For Garnish(optional)

  • Slivers of fresh ginger
  • Few strings of fresh coriander leaves

Instructions
 

  • First we need to marinate the chicken. Combine the chicken, freshly ground ginger-garlic paste, salt, red chili powder, and lemon juice in a mixing bowl.
  • Mix well and cover the bowl with a cling wrap and keep aside for at least 20-30minutes, longer the marination more taste and flavour get infused in the meat.
  • In the meanwhile, let's prepare the chicken curry gravy. Heat the mustard oil in heavy bottom pan.Turn the heat off once the mustard oil begins to smoke.
  • Let the oil cool down around the normal cooking temperature, add in the whole spices; cinnamon stick, green cardamoms, black cardamoms, dried red chilies, black peppercorns, cloves, and bay leaves. Saute for a few seconds.
  • Next add in the onions chopped and purée, saute until it turns golden, followed by this add in freshly ground ginger-garlic paste,cook until the raw smell disappears.
  • Now pour in the tomato purée and continue to cook it, until the oil begins to ooze out from the content.
  • When the oil separates, add the powdered spices; turmeric, red chili, roasted cumin, and coriander. Give it mix.
  • Add in the marinated chicken and mix well. Saute for 3-5 minutes so that the chicken turns white in color.
  • Add 2 -3 cups of water or as much as you need depending on how like the consistency of chicken curry gravy.
  • Cover and let the chicken simmer in for the next 15-20 minutes or until it's done.

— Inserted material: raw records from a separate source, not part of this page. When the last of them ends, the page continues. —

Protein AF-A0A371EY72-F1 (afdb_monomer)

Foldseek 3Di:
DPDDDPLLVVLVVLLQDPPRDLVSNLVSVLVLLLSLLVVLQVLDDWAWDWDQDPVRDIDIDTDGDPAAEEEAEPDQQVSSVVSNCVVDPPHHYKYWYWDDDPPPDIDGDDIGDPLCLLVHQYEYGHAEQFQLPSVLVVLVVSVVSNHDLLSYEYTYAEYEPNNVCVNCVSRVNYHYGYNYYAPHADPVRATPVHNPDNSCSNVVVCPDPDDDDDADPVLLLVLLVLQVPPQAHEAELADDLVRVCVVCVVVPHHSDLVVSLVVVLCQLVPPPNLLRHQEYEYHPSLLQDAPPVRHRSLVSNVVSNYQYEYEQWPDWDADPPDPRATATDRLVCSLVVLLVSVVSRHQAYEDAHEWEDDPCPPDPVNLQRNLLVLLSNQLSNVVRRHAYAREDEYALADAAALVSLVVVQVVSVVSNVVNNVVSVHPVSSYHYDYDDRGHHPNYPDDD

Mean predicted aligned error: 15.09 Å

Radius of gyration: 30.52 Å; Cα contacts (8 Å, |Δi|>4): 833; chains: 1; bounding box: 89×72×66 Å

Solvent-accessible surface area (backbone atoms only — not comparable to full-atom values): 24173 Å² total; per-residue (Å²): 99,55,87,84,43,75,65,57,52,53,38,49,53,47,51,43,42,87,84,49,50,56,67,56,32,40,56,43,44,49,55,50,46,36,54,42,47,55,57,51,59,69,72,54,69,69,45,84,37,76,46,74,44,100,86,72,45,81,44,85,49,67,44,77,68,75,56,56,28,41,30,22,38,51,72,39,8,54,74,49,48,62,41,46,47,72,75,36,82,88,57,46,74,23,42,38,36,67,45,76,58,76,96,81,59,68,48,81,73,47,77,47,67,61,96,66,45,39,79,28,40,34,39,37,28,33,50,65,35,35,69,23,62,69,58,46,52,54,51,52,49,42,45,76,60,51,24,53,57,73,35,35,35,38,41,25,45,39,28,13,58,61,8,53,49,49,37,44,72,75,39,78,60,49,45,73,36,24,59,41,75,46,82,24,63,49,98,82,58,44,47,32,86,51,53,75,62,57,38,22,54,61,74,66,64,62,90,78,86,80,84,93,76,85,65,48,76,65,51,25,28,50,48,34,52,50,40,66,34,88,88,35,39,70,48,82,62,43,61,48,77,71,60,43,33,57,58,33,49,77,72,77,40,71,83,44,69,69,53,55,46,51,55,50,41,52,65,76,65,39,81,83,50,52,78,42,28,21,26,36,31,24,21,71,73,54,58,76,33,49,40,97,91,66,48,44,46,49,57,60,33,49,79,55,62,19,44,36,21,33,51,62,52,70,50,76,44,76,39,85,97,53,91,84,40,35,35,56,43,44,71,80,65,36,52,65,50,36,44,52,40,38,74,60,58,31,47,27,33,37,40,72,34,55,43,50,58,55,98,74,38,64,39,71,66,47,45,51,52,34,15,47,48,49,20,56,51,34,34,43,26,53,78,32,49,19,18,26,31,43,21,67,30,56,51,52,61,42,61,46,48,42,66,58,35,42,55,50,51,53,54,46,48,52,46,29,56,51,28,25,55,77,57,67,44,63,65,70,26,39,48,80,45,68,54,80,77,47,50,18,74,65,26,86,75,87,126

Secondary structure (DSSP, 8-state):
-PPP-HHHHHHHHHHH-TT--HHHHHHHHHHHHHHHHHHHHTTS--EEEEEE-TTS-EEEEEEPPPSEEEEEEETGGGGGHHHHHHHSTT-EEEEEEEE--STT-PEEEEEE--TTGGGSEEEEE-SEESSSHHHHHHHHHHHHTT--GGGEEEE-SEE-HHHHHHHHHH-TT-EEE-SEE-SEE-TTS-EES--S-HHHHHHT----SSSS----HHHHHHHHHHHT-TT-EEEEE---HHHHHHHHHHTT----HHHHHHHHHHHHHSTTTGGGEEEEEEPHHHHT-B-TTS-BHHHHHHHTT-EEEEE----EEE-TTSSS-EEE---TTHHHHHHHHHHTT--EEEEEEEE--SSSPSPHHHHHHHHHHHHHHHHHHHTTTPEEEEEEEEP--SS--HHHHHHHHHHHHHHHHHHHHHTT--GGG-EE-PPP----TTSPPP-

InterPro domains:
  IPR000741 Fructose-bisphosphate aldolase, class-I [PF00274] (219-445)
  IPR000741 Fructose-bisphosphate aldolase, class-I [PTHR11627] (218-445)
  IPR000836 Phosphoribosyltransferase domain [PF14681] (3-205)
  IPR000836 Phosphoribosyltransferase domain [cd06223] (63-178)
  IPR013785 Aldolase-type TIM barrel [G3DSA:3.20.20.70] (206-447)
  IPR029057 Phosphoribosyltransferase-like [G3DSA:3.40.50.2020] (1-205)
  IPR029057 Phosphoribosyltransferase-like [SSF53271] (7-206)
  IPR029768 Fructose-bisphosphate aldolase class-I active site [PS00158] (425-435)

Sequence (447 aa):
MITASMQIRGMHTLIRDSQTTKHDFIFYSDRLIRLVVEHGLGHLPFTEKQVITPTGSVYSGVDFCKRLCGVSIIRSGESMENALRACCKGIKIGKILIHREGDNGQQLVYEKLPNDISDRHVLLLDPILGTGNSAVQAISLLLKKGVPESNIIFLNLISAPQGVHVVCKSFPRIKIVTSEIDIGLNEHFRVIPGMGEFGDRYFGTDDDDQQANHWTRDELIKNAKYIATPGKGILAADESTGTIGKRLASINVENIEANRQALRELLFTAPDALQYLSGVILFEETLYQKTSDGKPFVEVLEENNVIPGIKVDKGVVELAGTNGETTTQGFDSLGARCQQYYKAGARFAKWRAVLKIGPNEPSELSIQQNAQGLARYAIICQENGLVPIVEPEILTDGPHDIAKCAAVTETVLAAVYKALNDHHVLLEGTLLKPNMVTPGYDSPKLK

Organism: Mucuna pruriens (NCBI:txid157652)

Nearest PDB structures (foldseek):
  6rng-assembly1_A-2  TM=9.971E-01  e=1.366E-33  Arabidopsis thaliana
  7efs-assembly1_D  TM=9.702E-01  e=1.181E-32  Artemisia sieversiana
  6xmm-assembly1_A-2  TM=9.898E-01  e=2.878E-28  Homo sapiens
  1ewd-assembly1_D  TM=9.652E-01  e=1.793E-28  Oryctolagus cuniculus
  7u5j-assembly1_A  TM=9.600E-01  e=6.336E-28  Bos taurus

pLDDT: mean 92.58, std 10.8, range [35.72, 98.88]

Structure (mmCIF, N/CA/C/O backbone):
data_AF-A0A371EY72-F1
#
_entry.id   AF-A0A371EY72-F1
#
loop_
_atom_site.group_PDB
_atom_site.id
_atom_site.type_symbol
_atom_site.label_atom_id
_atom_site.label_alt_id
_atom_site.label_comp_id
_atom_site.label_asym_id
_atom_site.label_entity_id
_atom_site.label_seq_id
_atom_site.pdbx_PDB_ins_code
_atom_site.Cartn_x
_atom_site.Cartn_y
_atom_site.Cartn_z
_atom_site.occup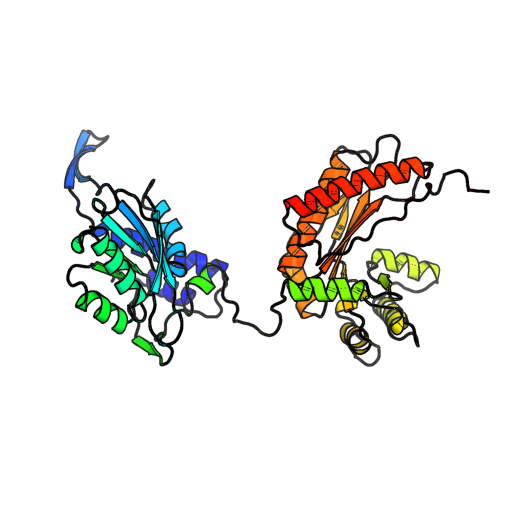ancy
_atom_site.B_iso_or_equiv
_atom_site.auth_seq_id
_atom_site.auth_comp_id
_atom_site.auth_asym_id
_atom_site.auth_atom_id
_atom_site.pdbx_PDB_model_num
ATOM 1 N N . MET A 1 1 ? 32.549 -25.299 -8.295 1.00 84.06 1 MET A N 1
ATOM 2 C CA . MET A 1 1 ? 32.370 -24.327 -7.198 1.00 84.06 1 MET A CA 1
ATOM 3 C C . MET A 1 1 ? 33.303 -23.164 -7.427 1.00 84.06 1 MET A C 1
ATOM 5 O O . MET A 1 1 ? 34.417 -23.405 -7.884 1.00 84.06 1 MET A O 1
ATOM 9 N N . ILE A 1 2 ? 32.867 -21.945 -7.117 1.00 91.06 2 ILE A N 1
ATOM 10 C CA . ILE A 1 2 ? 33.781 -20.797 -7.075 1.00 91.06 2 ILE A CA 1
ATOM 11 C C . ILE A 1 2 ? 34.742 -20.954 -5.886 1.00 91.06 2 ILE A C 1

Keep checking and stirring 5-7 minutes or as needed.
  • After 15-20minutes, when the chicken is nearly cooked, remove the lid and cook open for another 5minutes.
  • When the chicken gets cooked through, add the kasoori methi, coriander leaves, and garam masala. Give it a stir and turn the heat off.
  • This is an optional step for smoking flavour;
    In a tempering pan or a small clay pan, place a small bowl containing the red hot wood coal ember.
    Pour some oil over it and cover with a lid. Let it be like that for 4-5 minutes.
    Remove the bowl from the clay pan or tempering pan and discard the coal ember.
  • Garnish with fresh sliced ginger and coriander leaves.
  • Dhaba-Wali Chicken Curry is ready. Serve it hot with rice or tandoori roti

Notes

I have used chicken with bones, one can use boneless pieces as well.
I have used mustard oil for cooking to get the authentic taste and flavour. If its unavailable, one can use any vegetable oil.
I have used around 2-3 cups of water, you can adjust the gravy consistency as per your taste and liking, usually a thick consistency goes well with Indian bread and a bit flowy gravy with rice.